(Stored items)
____
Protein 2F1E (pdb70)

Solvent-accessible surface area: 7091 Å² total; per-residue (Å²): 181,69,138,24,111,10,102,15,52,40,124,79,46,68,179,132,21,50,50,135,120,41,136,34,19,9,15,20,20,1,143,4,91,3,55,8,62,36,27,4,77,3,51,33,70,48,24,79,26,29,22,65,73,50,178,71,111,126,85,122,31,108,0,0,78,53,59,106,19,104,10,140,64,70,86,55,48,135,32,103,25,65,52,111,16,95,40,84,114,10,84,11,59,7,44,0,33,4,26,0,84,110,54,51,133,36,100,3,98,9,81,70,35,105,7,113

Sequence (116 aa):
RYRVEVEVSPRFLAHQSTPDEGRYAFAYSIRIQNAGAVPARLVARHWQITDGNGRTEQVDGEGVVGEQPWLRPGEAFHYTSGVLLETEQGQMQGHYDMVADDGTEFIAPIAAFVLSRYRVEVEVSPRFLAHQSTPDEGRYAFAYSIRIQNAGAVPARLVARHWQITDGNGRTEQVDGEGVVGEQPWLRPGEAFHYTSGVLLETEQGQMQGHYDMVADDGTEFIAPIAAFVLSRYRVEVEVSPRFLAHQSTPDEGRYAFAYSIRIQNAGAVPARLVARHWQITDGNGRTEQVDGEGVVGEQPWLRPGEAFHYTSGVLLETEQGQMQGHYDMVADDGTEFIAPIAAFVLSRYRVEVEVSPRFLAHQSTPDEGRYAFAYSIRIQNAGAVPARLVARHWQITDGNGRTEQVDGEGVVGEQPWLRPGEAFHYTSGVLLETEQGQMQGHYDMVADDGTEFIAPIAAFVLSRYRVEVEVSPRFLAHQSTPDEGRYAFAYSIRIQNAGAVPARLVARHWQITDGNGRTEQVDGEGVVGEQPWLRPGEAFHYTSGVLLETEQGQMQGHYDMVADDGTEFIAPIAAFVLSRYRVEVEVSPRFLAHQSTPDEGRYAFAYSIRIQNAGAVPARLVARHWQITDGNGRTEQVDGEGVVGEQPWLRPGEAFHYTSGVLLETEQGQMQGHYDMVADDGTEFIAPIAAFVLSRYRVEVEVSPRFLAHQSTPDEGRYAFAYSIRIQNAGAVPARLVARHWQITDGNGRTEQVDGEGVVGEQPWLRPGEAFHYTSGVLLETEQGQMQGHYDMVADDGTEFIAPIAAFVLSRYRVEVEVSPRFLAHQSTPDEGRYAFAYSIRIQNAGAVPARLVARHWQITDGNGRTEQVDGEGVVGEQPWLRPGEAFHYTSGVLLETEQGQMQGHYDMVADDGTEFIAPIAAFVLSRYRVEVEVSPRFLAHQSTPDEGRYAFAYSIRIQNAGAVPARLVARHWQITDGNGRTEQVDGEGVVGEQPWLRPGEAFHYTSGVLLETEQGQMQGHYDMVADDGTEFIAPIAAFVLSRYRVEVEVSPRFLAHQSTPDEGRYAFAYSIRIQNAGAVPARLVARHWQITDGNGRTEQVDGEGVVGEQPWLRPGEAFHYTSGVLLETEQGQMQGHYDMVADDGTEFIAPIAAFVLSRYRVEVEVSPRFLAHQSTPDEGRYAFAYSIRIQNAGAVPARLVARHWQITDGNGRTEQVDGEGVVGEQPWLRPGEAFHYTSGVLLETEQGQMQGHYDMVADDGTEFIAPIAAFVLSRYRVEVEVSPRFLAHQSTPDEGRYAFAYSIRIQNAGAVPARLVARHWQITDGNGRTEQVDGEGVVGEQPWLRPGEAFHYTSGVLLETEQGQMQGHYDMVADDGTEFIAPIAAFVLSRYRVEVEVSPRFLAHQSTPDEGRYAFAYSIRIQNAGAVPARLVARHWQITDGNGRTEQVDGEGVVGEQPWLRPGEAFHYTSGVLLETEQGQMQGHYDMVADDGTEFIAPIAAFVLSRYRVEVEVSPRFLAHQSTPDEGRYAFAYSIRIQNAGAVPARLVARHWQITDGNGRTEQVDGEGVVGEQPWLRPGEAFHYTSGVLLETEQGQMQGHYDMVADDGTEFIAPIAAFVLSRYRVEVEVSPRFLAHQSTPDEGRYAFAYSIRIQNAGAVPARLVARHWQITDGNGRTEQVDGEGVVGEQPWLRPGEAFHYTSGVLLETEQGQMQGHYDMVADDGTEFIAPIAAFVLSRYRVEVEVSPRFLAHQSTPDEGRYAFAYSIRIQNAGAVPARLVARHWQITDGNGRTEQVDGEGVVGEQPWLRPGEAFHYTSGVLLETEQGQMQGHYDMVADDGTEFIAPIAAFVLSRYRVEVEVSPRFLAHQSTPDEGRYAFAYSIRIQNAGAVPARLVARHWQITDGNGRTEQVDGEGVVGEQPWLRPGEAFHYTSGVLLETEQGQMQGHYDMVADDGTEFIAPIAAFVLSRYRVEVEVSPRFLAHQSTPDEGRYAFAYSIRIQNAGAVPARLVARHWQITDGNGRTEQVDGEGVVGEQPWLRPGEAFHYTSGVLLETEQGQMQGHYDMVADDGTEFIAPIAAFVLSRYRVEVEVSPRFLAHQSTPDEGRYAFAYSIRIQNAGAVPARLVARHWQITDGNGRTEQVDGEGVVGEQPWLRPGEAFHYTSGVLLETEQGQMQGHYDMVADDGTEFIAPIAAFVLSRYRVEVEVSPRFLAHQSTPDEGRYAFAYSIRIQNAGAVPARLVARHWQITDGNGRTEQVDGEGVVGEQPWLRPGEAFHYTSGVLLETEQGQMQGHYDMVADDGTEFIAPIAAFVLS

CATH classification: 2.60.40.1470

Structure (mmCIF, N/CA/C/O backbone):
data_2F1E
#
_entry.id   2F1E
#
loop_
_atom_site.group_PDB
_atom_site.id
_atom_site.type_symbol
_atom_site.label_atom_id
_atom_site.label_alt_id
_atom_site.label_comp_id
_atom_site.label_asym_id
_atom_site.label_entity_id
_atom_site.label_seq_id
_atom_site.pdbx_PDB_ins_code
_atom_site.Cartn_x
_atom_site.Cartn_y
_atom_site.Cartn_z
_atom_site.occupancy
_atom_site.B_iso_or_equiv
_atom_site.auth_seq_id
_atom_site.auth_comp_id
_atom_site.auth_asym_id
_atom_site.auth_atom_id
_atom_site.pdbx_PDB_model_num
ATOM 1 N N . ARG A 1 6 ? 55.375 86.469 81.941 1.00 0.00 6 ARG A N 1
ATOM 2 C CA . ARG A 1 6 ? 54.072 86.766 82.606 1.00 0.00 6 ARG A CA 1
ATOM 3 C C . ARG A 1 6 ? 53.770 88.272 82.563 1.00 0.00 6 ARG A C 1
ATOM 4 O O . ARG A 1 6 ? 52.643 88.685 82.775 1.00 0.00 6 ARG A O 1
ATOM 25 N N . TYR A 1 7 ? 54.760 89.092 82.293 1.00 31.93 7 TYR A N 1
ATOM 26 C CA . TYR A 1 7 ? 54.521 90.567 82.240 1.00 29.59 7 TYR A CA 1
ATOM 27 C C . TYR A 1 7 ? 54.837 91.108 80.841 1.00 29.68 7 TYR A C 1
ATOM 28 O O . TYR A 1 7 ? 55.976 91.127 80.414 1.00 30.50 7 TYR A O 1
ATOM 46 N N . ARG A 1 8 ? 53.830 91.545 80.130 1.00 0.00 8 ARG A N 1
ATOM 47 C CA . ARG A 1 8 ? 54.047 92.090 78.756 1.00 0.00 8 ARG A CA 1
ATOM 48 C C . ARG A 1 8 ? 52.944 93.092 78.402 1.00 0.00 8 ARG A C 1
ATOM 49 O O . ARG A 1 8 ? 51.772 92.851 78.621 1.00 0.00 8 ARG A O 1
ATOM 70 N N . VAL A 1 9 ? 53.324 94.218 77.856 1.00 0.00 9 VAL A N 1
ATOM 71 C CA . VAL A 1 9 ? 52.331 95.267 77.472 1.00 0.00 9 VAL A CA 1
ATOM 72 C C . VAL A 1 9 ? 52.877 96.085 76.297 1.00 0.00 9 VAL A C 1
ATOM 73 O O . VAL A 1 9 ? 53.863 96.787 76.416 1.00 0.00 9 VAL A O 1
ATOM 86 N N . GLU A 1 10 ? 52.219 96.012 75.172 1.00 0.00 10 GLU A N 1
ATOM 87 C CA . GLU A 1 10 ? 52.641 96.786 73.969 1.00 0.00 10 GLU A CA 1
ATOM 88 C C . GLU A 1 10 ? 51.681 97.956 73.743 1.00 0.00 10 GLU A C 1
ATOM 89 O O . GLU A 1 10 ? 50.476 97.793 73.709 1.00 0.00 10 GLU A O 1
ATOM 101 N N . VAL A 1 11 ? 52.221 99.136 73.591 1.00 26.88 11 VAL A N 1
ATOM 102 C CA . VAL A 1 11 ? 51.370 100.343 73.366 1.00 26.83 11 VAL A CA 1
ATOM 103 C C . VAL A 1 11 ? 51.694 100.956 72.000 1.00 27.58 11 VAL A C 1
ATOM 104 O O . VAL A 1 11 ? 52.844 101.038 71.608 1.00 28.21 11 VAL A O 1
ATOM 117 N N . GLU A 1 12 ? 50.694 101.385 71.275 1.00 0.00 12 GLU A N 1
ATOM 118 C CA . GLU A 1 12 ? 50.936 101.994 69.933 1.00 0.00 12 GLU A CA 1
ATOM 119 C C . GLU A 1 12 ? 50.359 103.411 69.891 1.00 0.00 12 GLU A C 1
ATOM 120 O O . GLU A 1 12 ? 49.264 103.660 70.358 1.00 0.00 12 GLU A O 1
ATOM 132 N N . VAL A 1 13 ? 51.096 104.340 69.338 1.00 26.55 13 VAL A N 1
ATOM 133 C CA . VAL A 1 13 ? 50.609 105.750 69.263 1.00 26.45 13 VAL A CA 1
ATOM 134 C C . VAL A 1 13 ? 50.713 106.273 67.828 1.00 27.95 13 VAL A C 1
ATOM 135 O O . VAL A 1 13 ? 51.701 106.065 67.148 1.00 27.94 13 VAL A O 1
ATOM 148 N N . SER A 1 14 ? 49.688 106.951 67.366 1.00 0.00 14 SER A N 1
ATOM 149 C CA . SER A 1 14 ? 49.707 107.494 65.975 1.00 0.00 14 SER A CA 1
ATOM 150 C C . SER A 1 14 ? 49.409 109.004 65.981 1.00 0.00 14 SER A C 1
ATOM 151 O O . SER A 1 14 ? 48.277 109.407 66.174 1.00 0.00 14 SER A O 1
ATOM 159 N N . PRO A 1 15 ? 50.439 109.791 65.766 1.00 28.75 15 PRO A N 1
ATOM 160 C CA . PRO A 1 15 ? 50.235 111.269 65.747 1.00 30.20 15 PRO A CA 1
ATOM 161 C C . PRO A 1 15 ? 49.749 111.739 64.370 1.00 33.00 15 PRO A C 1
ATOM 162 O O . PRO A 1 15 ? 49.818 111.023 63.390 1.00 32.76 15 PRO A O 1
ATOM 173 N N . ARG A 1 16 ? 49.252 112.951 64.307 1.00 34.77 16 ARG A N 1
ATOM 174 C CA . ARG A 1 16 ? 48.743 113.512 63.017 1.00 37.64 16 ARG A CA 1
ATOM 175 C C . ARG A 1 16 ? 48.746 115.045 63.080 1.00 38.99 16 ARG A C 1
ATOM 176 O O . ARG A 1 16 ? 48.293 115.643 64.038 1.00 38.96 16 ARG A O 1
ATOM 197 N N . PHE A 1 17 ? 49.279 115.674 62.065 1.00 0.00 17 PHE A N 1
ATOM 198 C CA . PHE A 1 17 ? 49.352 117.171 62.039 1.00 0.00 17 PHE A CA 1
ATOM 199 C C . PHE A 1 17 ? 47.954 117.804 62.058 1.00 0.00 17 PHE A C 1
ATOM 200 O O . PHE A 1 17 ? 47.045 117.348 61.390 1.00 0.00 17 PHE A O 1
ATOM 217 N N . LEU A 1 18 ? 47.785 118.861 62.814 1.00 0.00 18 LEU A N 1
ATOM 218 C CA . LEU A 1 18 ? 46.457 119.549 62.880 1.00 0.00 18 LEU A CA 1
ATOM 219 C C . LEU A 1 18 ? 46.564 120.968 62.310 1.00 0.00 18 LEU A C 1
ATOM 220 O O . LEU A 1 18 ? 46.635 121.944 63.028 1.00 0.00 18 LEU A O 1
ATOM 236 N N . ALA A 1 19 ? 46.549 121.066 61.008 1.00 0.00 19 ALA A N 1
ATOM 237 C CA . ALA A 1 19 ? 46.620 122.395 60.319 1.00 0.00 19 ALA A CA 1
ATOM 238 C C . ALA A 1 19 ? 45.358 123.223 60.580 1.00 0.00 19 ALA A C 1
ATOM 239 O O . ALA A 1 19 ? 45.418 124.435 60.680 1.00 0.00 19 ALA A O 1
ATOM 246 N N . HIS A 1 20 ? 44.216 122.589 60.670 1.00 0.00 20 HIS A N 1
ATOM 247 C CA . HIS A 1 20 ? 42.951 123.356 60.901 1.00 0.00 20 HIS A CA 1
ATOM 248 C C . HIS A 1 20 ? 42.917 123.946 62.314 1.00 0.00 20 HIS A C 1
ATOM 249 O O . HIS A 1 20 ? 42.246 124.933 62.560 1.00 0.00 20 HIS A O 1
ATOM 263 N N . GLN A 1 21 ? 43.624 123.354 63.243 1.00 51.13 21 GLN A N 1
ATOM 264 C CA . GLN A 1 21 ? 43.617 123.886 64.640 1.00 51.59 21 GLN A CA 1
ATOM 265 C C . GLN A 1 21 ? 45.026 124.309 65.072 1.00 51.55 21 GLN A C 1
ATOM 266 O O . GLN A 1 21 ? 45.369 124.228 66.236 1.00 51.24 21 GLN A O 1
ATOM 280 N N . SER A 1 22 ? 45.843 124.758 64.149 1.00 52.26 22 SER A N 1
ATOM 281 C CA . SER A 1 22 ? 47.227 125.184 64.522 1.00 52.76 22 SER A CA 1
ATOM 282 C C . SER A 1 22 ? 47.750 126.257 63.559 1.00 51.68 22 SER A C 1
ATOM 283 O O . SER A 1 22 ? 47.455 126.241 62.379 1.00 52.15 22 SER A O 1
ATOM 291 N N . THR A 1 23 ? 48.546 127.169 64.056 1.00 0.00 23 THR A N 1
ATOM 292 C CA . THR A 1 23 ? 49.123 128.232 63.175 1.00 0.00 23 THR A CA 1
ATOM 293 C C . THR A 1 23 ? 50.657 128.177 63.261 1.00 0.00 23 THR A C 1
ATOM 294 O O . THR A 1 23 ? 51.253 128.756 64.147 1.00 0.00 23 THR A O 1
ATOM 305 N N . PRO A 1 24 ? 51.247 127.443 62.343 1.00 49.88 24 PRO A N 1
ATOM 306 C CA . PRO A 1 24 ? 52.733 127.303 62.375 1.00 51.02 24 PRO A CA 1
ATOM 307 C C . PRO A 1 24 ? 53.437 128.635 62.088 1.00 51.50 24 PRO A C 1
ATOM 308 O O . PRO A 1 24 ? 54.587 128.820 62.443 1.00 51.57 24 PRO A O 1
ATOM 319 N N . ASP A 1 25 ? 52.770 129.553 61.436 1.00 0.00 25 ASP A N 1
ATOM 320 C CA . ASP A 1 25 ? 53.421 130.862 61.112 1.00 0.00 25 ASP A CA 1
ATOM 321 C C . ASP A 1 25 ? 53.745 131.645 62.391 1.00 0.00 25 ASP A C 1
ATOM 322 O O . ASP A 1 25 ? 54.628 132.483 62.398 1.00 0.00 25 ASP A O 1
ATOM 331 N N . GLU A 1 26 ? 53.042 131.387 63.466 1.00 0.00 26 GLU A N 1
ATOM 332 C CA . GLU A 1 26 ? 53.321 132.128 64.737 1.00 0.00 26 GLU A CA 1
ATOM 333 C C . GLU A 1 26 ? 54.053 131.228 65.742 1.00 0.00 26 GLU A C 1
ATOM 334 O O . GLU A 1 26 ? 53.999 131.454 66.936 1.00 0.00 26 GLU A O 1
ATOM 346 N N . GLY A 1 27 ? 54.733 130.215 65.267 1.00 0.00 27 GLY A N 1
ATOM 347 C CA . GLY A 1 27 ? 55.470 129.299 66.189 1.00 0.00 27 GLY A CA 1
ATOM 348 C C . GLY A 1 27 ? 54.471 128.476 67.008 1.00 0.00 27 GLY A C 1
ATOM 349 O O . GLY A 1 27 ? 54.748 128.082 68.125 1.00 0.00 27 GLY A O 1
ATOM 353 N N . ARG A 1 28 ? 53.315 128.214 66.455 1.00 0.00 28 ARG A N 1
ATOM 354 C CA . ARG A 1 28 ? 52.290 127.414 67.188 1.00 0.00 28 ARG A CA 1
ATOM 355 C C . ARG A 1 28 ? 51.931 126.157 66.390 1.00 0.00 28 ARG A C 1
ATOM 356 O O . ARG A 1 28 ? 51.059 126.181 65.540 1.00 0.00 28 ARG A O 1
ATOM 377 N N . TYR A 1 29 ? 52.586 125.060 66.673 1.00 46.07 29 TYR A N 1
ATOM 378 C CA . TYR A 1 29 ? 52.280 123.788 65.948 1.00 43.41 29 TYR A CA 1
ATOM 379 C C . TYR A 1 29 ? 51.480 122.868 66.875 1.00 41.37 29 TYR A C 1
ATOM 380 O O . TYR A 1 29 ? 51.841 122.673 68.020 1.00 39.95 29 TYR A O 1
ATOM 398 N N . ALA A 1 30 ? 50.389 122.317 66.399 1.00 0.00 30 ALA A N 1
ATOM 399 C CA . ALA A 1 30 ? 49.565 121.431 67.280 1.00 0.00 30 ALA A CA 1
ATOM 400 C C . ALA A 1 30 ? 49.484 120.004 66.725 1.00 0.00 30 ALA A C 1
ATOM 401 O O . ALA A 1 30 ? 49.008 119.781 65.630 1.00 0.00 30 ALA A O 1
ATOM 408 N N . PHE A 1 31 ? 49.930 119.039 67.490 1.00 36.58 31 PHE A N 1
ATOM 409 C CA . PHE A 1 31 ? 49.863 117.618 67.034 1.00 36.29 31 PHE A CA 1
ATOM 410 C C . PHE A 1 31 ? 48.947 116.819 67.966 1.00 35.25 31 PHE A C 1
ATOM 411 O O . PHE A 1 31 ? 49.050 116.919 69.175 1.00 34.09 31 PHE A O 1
____
Description of the task. Return, word for word, the lines of the data above from the line with "ATOM 353 N N" through the line with "ATOM 399 C CA", inclusive.

Solution to the exercise.
ATOM 353 N N . ARG A 1 28 ? 53.315 128.214 66.455 1.00 0.00 28 ARG A N 1
ATOM 354 C CA . ARG A 1 28 ? 52.290 127.414 67.188 1.00 0.00 28 ARG A CA 1
ATOM 355 C C . ARG A 1 28 ? 51.931 126.157 66.390 1.00 0.00 28 ARG A C 1
ATOM 356 O O . ARG A 1 28 ? 51.059 126.181 65.540 1.00 0.00 28 ARG A O 1
ATOM 377 N N . TYR A 1 29 ? 52.586 125.060 66.673 1.00 46.07 29 TYR A N 1
ATOM 378 C CA . TYR A 1 29 ? 52.280 123.788 65.948 1.00 43.41 29 TYR A CA 1
ATOM 379 C C . TYR A 1 29 ? 51.480 122.868 66.875 1.00 41.37 29 TYR A C 1
ATOM 380 O O . TYR A 1 29 ? 51.841 122.673 68.020 1.00 39.95 29 TYR A O 1
ATOM 398 N N . ALA A 1 30 ? 50.389 122.317 66.399 1.00 0.00 30 ALA A N 1
ATOM 399 C CA . ALA A 1 30 ? 49.565 121.431 67.280 1.00 0.00 30 ALA A CA 1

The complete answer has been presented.